Друзья, имеется ли у кого-нибудь достоверная информация о сангхе в Израиле? Я живу в Хайфе, у меня есть данные о существовании в моем городе двух групп - одна из них - последователи Нидала (и мне почему-то не особенно хочется с этим связываться), другая - дзен (и тут, кажется, тоже ничего серьезного)

----------


## Банзай

А что значит "серьезно"?
На сколько мне известно Кван Ум в Тель Авиве, копни в нэте - найдешь.

----------


## deitch

А что такое "Кван Ум"?

----------


## Банзай

Школа дзэн.
Посмотри, у них где-то здесь и сайт есть.

----------


## deitch

Спасибо

----------


## Торчинов

Кван Ум (корейск.) -- тоже, что по-китайски Гуань-инь (японск.
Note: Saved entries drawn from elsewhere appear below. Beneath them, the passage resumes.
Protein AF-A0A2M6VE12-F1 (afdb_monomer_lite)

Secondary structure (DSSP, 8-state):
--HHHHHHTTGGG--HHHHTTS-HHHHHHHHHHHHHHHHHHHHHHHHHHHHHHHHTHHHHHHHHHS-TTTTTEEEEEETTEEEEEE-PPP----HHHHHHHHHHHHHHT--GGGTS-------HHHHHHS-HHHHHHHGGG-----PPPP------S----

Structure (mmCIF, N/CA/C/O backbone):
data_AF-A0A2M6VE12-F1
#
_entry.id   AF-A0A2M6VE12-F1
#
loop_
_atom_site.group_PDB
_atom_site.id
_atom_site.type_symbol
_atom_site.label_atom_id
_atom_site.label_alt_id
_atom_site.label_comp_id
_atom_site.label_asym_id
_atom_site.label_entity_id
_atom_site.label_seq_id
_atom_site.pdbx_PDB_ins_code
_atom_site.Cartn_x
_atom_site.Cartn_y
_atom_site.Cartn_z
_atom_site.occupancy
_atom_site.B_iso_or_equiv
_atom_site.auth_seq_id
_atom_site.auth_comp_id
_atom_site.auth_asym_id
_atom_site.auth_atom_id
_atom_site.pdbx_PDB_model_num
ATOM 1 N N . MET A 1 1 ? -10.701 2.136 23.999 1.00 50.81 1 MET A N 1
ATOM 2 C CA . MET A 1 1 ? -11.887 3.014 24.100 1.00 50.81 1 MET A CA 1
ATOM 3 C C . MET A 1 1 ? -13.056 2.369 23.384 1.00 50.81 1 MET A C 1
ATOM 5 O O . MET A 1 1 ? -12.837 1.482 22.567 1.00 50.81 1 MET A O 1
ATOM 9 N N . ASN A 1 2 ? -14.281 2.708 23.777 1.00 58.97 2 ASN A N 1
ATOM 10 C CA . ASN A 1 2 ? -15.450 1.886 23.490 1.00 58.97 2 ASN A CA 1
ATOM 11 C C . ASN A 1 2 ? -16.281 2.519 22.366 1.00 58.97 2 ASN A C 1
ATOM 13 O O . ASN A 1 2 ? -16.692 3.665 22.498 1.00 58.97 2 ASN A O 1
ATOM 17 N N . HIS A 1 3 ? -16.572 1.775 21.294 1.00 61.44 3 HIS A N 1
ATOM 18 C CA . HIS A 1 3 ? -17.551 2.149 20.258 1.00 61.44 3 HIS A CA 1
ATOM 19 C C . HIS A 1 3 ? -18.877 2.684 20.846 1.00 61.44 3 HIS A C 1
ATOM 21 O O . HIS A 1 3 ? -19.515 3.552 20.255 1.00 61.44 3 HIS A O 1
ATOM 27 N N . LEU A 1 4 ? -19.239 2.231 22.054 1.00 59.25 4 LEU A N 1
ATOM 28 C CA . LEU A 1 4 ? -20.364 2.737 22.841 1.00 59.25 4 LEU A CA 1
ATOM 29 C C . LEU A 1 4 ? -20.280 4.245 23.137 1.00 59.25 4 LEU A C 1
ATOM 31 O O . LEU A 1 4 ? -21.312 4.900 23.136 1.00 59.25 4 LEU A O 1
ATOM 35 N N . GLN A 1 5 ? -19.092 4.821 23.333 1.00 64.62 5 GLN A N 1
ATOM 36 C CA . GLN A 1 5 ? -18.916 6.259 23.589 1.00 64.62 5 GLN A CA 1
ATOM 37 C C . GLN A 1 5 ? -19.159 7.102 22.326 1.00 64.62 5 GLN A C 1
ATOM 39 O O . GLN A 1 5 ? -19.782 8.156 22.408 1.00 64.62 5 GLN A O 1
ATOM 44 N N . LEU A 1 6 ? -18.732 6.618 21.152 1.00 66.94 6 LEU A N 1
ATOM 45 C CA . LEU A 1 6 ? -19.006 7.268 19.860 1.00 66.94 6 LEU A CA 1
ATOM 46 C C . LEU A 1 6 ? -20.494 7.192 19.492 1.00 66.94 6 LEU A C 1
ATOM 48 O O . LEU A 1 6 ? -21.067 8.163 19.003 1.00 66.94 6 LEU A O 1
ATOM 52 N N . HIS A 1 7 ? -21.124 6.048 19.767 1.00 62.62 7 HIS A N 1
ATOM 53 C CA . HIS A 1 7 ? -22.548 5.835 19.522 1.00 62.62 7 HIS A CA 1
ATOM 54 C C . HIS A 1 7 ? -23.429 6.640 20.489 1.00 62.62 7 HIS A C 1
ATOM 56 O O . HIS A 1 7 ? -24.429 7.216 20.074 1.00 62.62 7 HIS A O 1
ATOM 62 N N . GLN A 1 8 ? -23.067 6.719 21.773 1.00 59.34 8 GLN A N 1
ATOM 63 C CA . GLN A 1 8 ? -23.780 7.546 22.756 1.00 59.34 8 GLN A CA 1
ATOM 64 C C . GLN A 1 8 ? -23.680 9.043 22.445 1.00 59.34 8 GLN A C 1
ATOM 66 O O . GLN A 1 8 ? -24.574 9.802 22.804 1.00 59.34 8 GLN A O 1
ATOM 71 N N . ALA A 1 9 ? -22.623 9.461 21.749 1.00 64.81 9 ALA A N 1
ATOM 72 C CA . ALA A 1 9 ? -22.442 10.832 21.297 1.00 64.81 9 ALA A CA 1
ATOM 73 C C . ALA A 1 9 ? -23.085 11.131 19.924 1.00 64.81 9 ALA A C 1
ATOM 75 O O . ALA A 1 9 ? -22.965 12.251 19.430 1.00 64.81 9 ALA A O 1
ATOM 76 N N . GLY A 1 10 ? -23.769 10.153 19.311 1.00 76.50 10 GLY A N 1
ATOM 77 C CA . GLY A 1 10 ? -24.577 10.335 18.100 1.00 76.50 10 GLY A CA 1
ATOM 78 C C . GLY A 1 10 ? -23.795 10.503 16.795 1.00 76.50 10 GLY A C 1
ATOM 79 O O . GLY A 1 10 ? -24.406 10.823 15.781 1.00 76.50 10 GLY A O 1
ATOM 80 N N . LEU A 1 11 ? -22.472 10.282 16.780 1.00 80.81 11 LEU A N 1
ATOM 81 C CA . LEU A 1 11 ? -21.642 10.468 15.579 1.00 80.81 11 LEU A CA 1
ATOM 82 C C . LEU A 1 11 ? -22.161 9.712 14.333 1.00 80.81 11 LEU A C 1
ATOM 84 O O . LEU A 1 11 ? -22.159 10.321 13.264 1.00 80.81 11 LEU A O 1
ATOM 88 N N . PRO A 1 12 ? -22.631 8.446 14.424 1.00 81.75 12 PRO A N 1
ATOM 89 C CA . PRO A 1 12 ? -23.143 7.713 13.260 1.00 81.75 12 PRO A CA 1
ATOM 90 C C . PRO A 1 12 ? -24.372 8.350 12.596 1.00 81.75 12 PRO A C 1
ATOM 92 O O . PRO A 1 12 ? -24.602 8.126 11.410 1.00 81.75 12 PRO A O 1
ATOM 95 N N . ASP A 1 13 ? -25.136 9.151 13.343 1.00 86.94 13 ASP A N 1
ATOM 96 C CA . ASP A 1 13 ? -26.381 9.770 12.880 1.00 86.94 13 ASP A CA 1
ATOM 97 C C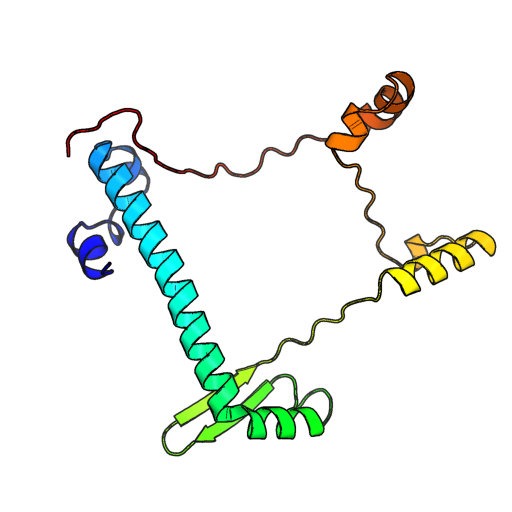 . ASP A 1 13 ? -26.162 11.188 12.317 1.00 86.94 13 ASP 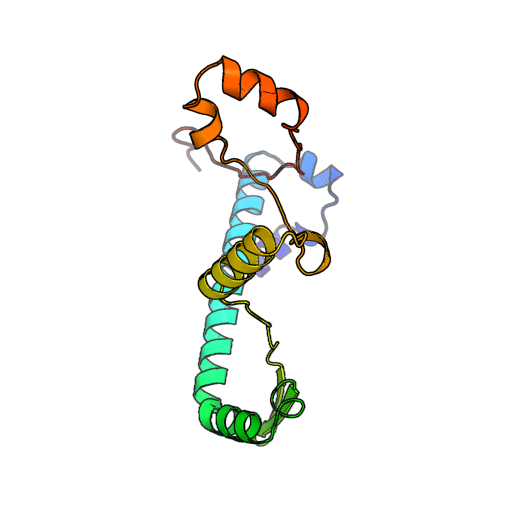A C 1
ATOM 99 O O . ASP A 1 13 ? -27.094 11.814 11.802 1.00 86.94 13 ASP A O 1
ATOM 103 N N . LEU A 1 14 ? -24.938 11.726 12.406 1.00 89.06 14 LEU A N 1
ATOM 104 C CA . LEU A 1 14 ? -24.610 13.056 11.897 1.00 89.06 14 LEU A CA 1
ATOM 105 C C . LEU A 1 14 ? -24.274 13.014 10.402 1.00 89.06 14 LEU A C 1
ATOM 107 O O . LEU A 1 14 ? -23.342 12.346 9.960 1.00 89.06 14 LEU A O 1
ATOM 111 N N . SER A 1 15 ? -24.971 13.831 9.614 1.00 92.50 15 SER A N 1
ATOM 112 C CA . SER A 1 15 ? -24.576 14.139 8.235 1.00 92.50 15 SER A CA 1
ATOM 113 C C . SER A 1 15 ? -23.278 14.952 8.181 1.00 92.50 15 SER A C 1
ATOM 115 O O . SER A 1 15 ? -22.950 15.691 9.110 1.00 92.50 15 SER A O 1
ATOM 117 N N . ALA A 1 16 ? -22.586 14.934 7.036 1.00 91.69 16 ALA A N 1
ATOM 118 C CA . ALA A 1 16 ? -21.388 15.755 6.815 1.00 91.69 16 ALA A CA 1
ATOM 119 C C . ALA A 1 16 ? -21.624 17.255 7.098 1.00 91.69 16 ALA A C 1
ATOM 121 O O . ALA A 1 16 ? -20.764 17.941 7.646 1.00 91.69 16 ALA A O 1
ATOM 122 N N . ASN A 1 17 ? -22.822 17.753 6.781 1.00 94.44 17 ASN A N 1
ATOM 123 C CA . ASN A 1 17 ? -23.235 19.136 7.019 1.00 94.44 17 ASN A CA 1
ATOM 124 C C . ASN A 1 17 ? -23.443 19.460 8.515 1.00 94.44 17 ASN A C 1
ATOM 126 O O . ASN A 1 17 ? -23.257 20.600 8.939 1.00 94.44 17 ASN A O 1
ATOM 130 N N . GLN A 1 18 ? -23.825 18.469 9.324 1.00 93.25 18 GLN A N 1
ATOM 131 C CA . GLN A 1 18 ? -23.894 18.607 10.780 1.00 93.25 18 GLN A CA 1
ATOM 132 C C . GLN A 1 18 ? -22.502 18.496 11.404 1.00 93.25 18 GLN A C 1
ATOM 134 O O . GLN A 1 18 ? -22.164 19.321 12.249 1.00 93.25 18 GLN A O 1
ATOM 139 N N . ILE A 1 19 ? -21.671 17.557 10.933 1.00 92.69 19 ILE A N 1
ATOM 140 C CA . ILE A 1 19 ? -20.273 17.413 11.366 1.00 92.69 19 ILE A CA 1
ATOM 141 C C . ILE A 1 19 ? -19.513 18.723 11.140 1.00 92.69 19 ILE A C 1
ATOM 143 O O . ILE A 1 19 ? -18.857 19.213 12.054 1.00 92.69 19 ILE A O 1
ATOM 147 N N . SER A 1 20 ? -19.677 19.368 9.980 1.00 93.38 20 SER A N 1
ATOM 148 C CA . SER A 1 20 ? -19.003 20.639 9.675 1.00 93.38 20 SER A CA 1
ATOM 149 C C . SER A 1 20 ? -19.390 21.803 10.599 1.00 93.38 20 SER A C 1
ATOM 151 O O . SER A 1 20 ? -18.771 22.862 10.531 1.00 93.38 20 SER A O 1
ATOM 153 N N . ARG A 1 21 ? -20.444 21.655 11.410 1.00 94.56 21 ARG A N 1
ATOM 154 C CA . ARG A 1 21 ? -20.942 22.673 12.349 1.00 94.56 21 ARG A CA 1
ATOM 155 C C . ARG A 1 21 ? -20.685 22.323 13.812 1.00 94.56 21 ARG A C 1
ATOM 157 O O . ARG A 1 21 ? -21.088 23.089 14.686 1.00 94.56 21 ARG A O 1
ATOM 164 N N . LEU A 1 22 ? -20.050 21.187 14.088 1.00 91.69 22 LEU A N 1
ATOM 165 C CA . LEU A 1 22 ? -19.719 20.794 15.449 1.00 91.69 22 LEU A CA 1
ATOM 166 C C . LEU A 1 22 ? -18.726 21.787 16.085 1.00 91.69 22 LEU A C 1
ATOM 168 O O . LEU A 1 22 ? -17.844 22.311 15.396 1.00 91.69 22 LEU A O 1
ATOM 172 N N . PRO A 1 23 ? -18.828 22.033 17.404 1.00 92.56 23 PRO A N 1
ATOM 173 C CA . PRO A 1 23 ? -17.795 22.730 18.158 1.00 92.56 23 PRO A CA 1
ATOM 174 C C . PRO A 1 23 ? -16.420 22.080 17.971 1.00 92.56 23 PRO A C 1
ATOM 176 O O . PRO A 1 23 ? -16.312 20.860 17.828 1.00 92.56 23 PRO A O 1
ATOM 179 N N . LYS A 1 24 ? -15.356 22.890 18.033 1.00 90.94 24 LYS A N 1
ATOM 180 C CA . LYS A 1 24 ? -13.970 22.426 17.837 1.00 90.94 24 LYS A CA 1
ATOM 181 C C . LYS A 1 24 ? -13.601 21.281 18.782 1.00 90.94 24 LYS A C 1
ATOM 183 O O . LYS A 1 24 ? -12.989 20.315 18.337 1.00 90.94 24 LYS A O 1
ATOM 188 N N . ASP A 1 25 ? -14.033 21.362 20.040 1.00 86.56 25 ASP A N 1
ATOM 189 C CA . ASP A 1 25 ? -13.751 20.331 21.042 1.00 86.56 25 ASP A CA 1
ATOM 190 C C . ASP A 1 25 ? -14.379 18.987 20.673 1.00 86.56 25 ASP A C 1
ATOM 192 O O . ASP A 1 25 ? -13.729 17.947 20.749 1.00 86.56 25 ASP A O 1
ATOM 196 N N . GLN A 1 26 ? -15.620 19.020 20.181 1.00 87.50 26 GLN A N 1
ATOM 197 C CA . GLN A 1 26 ? -16.331 17.822 19.741 1.00 87.50 26 GLN A CA 1
ATOM 198 C C . GLN A 1 26 ? -15.718 17.238 18.465 1.00 87.50 26 GLN A C 1
ATOM 200 O O . GLN A 1 26 ? -15.569 16.024 18.364 1.00 87.50 26 GLN A O 1
ATOM 205 N N . LEU A 1 27 ? -15.299 18.082 17.515 1.00 90.06 27 LEU A N 1
ATOM 206 C CA . LEU A 1 27 ? -14.570 17.632 16.324 1.00 90.06 27 LEU A CA 1
ATOM 207 C C . LEU A 1 27 ? -13.267 16.918 16.694 1.00 90.06 27 LEU A C 1
ATOM 209 O O . LEU A 1 27 ? -13.003 15.827 16.187 1.00 90.06 27 LEU A O 1
ATOM 213 N N . ALA A 1 28 ? -12.477 17.507 17.594 1.00 88.38 28 ALA A N 1
ATOM 214 C CA . ALA A 1 28 ? -11.234 16.911 18.072 1.00 88.38 28 ALA A CA 1
ATOM 215 C C . ALA A 1 28 ? -11.489 15.583 18.796 1.00 88.38 28 ALA A C 1
ATOM 217 O O . ALA A 1 28 ? -10.844 14.579 18.492 1.00 88.38 28 ALA A O 1
ATOM 218 N N . GLN A 1 29 ? -12.472 15.558 19.700 1.00 85.88 29 GLN A N 1
ATOM 219 C CA . GLN A 1 29 ? -12.845 14.363 20.449 1.00 85.88 29 GLN A CA 1
ATOM 220 C C . GLN A 1 29 ? -13.290 13.224 19.524 1.00 85.88 29 GLN A C 1
ATOM 222 O O . GLN A 1 29 ? -12.810 12.100 19.668 1.00 85.88 29 GLN A O 1
ATOM 227 N N . PHE A 1 30 ? -14.172 13.497 18.557 1.00 87.69 30 PHE A N 1
ATOM 228 C CA . PHE A 1 30 ? -14.632 12.482 17.608 1.00 87.69 30 PHE A CA 1
ATOM 229 C C . PHE A 1 30 ? -13.518 11.994 16.692 1.00 87.69 30 PHE A C 1
ATOM 231 O O . PHE A 1 30 ? -13.374 10.785 16.521 1.00 87.69 30 PHE A O 1
ATOM 238 N N . SER A 1 31 ? -12.698 12.900 16.151 1.00 88.69 31 SER A N 1
ATOM 239 C CA . SER A 1 31 ? -11.569 12.519 15.299 1.00 88.69 31 SER A CA 1
ATOM 240 C C . SER A 1 31 ? -10.592 11.602 16.036 1.00 88.69 31 SER A C 1
ATOM 242 O O . SER A 1 31 ? -10.157 10.601 15.469 1.00 88.69 31 SER A O 1
ATOM 244 N N . HIS A 1 32 ? -10.271 11.913 17.294 1.00 87.31 32 HIS A N 1
ATOM 245 C CA . HIS A 1 32 ? -9.360 11.104 18.100 1.00 87.31 32 HIS A CA 1
ATOM 246 C C . HIS A 1 32 ? -9.960 9.739 18.440 1.00 87.31 32 HIS A C 1
ATOM 248 O O . HIS A 1 32 ? -9.337 8.707 18.200 1.00 87.31 32 HIS A O 1
ATOM 254 N N . ALA A 1 33 ? -11.200 9.720 18.931 1.00 86.44 33 ALA A N 1
ATOM 255 C CA . ALA A 1 33 ? -11.859 8.487 19.342 1.00 86.44 33 ALA A CA 1
ATOM 256 C C . ALA A 1 33 ? -12.080 7.512 18.168 1.00 86.44 33 ALA A C 1
ATOM 258 O O . ALA A 1 33 ? -11.957 6.299 18.350 1.00 86.44 33 ALA A O 1
ATOM 259 N N . VAL A 1 34 ? -12.369 8.014 16.959 1.00 88.38 34 VAL A N 1
ATOM 260 C CA . VAL A 1 34 ? -12.459 7.179 15.747 1.00 88.38 34 VAL A CA 1
ATOM 261 C C . VAL A 1 34 ? -11.091 6.609 15.367 1.00 88.38 34 VAL A C 1
ATOM 263 O O . VAL A 1 34 ? -11.005 5.414 15.080 1.00 88.38 34 VAL A O 1
ATOM 266 N N . GLN A 1 35 ? -10.027 7.418 15.404 1.00 87.88 35 GLN A N 1
ATOM 267 C CA . GLN A 1 35 ? -8.674 6.952 15.086 1.00 87.88 35 GLN A CA 1
ATOM 268 C C . GLN A 1 35 ? -8.199 5.876 16.071 1.00 87.88 35 GLN A C 1
ATOM 270 O O . GLN A 1 35 ? -7.743 4.816 15.652 1.00 87.88 35 GLN A O 1
ATOM 275 N N . GLU A 1 36 ? -8.380 6.084 17.376 1.00 87.12 36 GLU A N 1
ATOM 276 C CA . GLU A 1 36 ? -8.006 5.091 18.389 1.00 87.12 36 GLU A CA 1
ATOM 277 C C . GLU A 1 36 ? -8.782 3.781 18.234 1.00 87.12 36 GLU A C 1
ATOM 279 O O . GLU A 1 36 ? -8.226 2.697 18.422 1.00 87.12 36 GLU A O 1
ATOM 284 N N . LEU A 1 37 ? -10.074 3.859 17.894 1.00 88.38 37 LEU A N 1
ATOM 285 C CA . LEU A 1 37 ? -10.883 2.670 17.639 1.00 88.38 37 LEU A CA 1
ATOM 286 C C . LEU A 1 37 ? -10.403 1.927 16.387 1.00 88.38 37 LEU A C 1
ATOM 288 O O . LEU A 1 37 ? -10.359 0.694 16.395 1.00 88.38 37 LEU A O 1
ATOM 292 N N . HIS A 1 38 ? -10.033 2.653 15.332 1.00 88.75 38 HIS A N 1
ATOM 293 C CA . HIS A 1 38 ? -9.467 2.084 14.113 1.00 88.75 38 HIS A CA 1
ATOM 294 C C . HIS A 1 38 ? -8.154 1.345 14.403 1.00 88.75 38 HIS A C 1
ATOM 296 O O . HIS A 1 38 ? -8.045 0.149 14.112 1.00 88.75 38 HIS A O 1
ATOM 302 N N . ASP A 1 39 ? -7.211 2.011 15.070 1.00 88.25 39 ASP A N 1
ATOM 303 C CA . ASP A 1 39 ? -5.901 1.452 15.413 1.00 88.25 39 ASP A CA 1
ATOM 304 C C . ASP A 1 39 ? -6.040 0.219 16.315 1.00 88.25 39 ASP A C 1
ATOM 306 O O . ASP A 1 39 ? -5.436 -0.831 16.069 1.00 88.25 39 ASP A O 1
ATOM 310 N N . TRP A 1 40 ? -6.903 0.307 17.331 1.00 90.69 40 TRP A N 1
ATOM 311 C CA . TRP A 1 40 ? -7.203 -0.816 18.214 1.00 90.69 40 TRP A CA 1
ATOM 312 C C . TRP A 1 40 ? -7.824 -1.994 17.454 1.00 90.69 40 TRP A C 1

Каннон), т.е. женская ипостась Авалокитешвары. А в качестве название -- международная дзэнская организация корейского происхождения.

----------


## Борис

А в каких она (организация, конечно, а не Гуань-Инь  :Smilie:  ) взаимоотношениях с Орденом Чоге? Входит в него?

----------


## Торчинов

Я точно не знаю. По-моему, она более мирская, что ли. Типа общественной буддийской организации. Чоге -- корейское чтение одного из прозваний Шестого Патриарха Чань Хуэй-нэна. Собственно, "школа Хуэй-нэна".

----------


## Слава Эркин

Здравствуйте. Хочу рассказать, что в Израиле работает сангха, под руководством русскоговорящего Учителя. Для интересующихся оставляю адрес сайта ,по матерьялам которого можно попробовть разобраться чем живёт сангха. w.w.w.dharma-wheel.com
                                                                      Пусть Будет Благо!

----------


## Топпер

А русскоговорящий учитель то кто?

----------